Not really a stand, more so a rack... but here's mine anyway!
   

  The room is a mess, but basically made cardboard hooks to the shelf, dollar stop curtain rods, and cardboard hooks. Probably will be making more to fill that void above the PS2/3.
  That or make more cardboard stands to go with the banana hook on the top layer. Thus the empty packing tape rolls.
   
  But... Slowly moving towards just making a full wall with peg board and hooks (dual ones instead of this) since it's just so much less work!


----------



## willmax

Quote: 





kalbee said:


> Not really a stand, more so a rack... but here's mine anyway!
> 
> 
> The room is a mess, but basically made cardboard hooks to the shelf, dollar stop curtain rods, and cardboard hooks.
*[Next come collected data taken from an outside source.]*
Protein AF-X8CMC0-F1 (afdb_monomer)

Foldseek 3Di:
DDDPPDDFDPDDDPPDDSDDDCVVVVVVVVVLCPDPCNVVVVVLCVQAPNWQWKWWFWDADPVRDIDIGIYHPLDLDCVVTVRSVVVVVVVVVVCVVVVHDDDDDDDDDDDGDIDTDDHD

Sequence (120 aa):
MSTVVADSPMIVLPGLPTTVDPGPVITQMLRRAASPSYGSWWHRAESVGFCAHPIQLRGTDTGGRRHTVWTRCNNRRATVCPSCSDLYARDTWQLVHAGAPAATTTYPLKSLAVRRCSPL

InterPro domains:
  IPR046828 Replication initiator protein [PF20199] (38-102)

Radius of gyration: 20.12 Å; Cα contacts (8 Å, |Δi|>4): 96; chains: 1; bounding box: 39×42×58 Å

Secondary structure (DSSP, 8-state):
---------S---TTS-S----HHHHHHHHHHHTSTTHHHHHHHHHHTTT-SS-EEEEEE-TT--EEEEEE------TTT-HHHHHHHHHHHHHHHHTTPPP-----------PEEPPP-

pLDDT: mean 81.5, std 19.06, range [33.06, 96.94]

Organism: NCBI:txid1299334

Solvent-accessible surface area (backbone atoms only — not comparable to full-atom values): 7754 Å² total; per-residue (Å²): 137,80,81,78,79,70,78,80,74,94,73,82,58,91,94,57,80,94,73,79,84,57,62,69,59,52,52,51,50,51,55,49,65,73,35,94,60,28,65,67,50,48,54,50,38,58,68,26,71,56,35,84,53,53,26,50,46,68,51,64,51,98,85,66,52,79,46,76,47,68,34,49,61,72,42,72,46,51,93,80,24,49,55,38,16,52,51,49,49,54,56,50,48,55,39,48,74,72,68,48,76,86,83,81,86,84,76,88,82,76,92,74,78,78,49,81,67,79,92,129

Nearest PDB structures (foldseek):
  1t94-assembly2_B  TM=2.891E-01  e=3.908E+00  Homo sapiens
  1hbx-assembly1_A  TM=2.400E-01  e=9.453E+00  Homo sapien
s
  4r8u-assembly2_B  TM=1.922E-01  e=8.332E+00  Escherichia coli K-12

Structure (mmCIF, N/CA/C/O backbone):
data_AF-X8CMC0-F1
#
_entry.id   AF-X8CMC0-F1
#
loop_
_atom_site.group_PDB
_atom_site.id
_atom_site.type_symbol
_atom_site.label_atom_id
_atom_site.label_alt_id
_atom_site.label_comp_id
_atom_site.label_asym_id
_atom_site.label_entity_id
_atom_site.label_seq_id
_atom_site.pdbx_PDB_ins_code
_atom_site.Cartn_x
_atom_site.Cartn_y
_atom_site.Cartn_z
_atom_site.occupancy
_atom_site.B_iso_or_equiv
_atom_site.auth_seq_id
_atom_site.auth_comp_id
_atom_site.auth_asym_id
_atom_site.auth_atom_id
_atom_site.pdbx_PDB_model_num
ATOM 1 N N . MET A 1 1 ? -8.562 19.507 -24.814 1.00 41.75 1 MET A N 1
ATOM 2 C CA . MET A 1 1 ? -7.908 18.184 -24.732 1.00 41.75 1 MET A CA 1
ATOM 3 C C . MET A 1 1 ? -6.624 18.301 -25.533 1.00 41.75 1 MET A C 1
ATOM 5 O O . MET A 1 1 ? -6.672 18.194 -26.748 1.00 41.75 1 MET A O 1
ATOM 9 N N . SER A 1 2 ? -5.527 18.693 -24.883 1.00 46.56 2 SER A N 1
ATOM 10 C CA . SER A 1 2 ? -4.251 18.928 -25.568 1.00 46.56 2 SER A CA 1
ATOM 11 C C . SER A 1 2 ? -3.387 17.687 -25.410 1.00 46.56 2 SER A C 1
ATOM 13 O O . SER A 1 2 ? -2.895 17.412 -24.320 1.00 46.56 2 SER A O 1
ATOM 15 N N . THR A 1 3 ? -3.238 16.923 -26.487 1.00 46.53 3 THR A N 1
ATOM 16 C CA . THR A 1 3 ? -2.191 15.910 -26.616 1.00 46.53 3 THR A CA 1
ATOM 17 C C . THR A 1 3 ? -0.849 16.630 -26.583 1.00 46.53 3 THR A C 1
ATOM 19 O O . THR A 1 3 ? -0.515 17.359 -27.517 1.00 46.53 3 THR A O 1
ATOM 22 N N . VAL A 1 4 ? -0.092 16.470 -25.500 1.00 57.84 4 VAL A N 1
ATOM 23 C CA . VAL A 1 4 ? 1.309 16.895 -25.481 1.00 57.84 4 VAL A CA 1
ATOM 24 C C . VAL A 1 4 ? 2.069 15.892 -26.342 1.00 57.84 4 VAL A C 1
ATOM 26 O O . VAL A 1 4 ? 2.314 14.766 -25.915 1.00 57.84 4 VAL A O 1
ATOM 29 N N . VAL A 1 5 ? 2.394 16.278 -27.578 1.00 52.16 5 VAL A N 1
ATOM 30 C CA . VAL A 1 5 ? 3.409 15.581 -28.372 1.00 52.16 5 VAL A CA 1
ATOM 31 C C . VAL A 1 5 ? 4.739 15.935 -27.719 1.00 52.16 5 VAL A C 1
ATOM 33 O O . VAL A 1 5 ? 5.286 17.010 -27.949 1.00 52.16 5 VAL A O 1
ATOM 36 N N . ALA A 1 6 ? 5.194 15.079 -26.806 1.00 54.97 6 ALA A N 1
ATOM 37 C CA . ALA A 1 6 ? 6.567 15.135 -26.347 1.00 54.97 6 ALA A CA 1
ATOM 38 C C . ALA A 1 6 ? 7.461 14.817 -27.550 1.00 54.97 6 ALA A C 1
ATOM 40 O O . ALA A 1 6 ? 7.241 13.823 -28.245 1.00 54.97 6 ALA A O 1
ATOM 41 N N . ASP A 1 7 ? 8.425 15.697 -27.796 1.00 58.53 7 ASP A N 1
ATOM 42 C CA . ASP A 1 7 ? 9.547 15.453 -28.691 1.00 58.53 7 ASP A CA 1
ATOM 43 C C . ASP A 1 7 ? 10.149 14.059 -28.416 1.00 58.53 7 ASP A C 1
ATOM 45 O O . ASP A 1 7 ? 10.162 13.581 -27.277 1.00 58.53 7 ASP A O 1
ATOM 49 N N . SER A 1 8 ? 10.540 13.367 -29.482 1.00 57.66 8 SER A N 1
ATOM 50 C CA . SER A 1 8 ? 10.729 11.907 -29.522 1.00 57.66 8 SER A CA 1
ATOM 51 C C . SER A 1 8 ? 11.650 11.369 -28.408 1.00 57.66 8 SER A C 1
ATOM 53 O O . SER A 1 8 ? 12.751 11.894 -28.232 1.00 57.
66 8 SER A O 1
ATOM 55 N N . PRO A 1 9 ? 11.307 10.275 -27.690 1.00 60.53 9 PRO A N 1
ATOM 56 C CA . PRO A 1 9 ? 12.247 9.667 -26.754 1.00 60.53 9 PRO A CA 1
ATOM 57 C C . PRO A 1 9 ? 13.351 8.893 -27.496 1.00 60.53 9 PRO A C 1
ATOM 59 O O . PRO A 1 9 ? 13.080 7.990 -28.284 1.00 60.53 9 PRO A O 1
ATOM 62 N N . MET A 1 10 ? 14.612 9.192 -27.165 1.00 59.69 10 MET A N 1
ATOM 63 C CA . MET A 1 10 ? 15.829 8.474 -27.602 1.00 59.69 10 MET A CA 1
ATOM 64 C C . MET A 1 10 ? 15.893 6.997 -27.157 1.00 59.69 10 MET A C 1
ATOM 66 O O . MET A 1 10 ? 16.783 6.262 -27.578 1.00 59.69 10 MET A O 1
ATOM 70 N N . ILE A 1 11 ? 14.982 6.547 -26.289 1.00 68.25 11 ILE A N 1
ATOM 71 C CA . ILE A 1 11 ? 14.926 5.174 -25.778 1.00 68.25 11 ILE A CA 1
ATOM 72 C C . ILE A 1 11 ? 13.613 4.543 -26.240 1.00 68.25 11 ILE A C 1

Probably will be making more to fill that void above the PS2/3.
> ...


 
  I liked your cardboard multi stand idea, very nice!


----------



## kalbee

Thanks!
  As you can see it's limited in terms of convenience. I have to slide the hooks around to take out any headphone, and excessive length in cables (such as all vintage headphones) don't really get much cable management except minor wrapping. Since it's using curtain rods, however, I can always extend one side and add more headphones to it! The rods are fixed on both sides from both upwards and downward motion. Not really useful unless for single entry headphones though.


----------



## nick n

Quote: 





kalbee said:


>


 
  What's that headphone between the brown Yamaha and the red one?  Is that the Dero you mentioned before? It is almost similar to the Prefer electrets.
  Heck what's that red one even? Music people?
   
  Same manufacturer anyhow. Nice collection by the way.


----------



## kalbee

Yes that one is the Dero D560. There is also the D1000 elsewhere in my room.
The red one is the Music People, yes, with the guts of that brown HP-2 as you know. I didn't post pictures yet but I split the original headband in two. It doesn't go nearly as far apart as HD25's but that was essentially the idea to split the support area to distinct locations.


----------



## inasafeplace

I am looking for headphone stands like the famous ROOMs Audio Line series but they're quite expansive at 80-120 Euros... models I would like right now are those:
   
  http://www.thomann.de/gb/rooms_audio_typ_fs_s_headphone_stand.htm
  http://www.thomann.de/gb/rooms_audio_typ_iii_n_headphone_stand.htm
   
  Anyone knows of any other company that makes some at a more reasonable price, like for example the ones they make at The Wooden Shop (http://thewoodenshop.com/) (45 USD). The guy at Wooden Shop said he's working on some other models but maybe some other companies make wooden stands and have a certain variety of models to choose from...


----------



## Ptruslow

i was thinking about building a headphone stand myself, but i walked into my garage and stumbled upon a brass doorstop. i bolted that to my desk, and away i went. i will post pictures tomorrow.


----------



## 00birdy

Here it is... solid aluminum.  took no special skills just sand paper and a drill press or lathe to make the holes. 
 Can't decide if I want to polish it.. I kind of like it as it is.


----------



## TrollDragon

Nice job 00birdy!
  I'd shine it right up but that's just me.


----------



## putente

Wow, that looks very good and very professional, *00birdy*! Congratulations on your work...


----------



## samsquanch

As a born and bred Marylander, your stand makes me want crabs...


----------



## sphinxvc

Quote: 





samsquanch said:


> As a born and bred Marylander, your stand makes me want crabs...


 
   
  Then there's a good chance you already have what you *want*.  
   
  Quote: 





00birdy said:


> Here it is... solid aluminum.  took no special skills just sand paper and a drill press or lathe to make the holes.
> Can't decide if I want to polish it.. I kind of like it as it is.


 
   
  Where did you source these?


----------



## potatoos

It might be hard to tell from the pictures, but I bent a coat hanger around a support under my desk. The clearance in between the support and the glass of the desk allows the hanger to slot through. Any weight put down on the hanger is sent up to the underside of the desk, with that front of the support acting as a pivot, and the back of the support, where the hanger catches on, prevents it from falling off.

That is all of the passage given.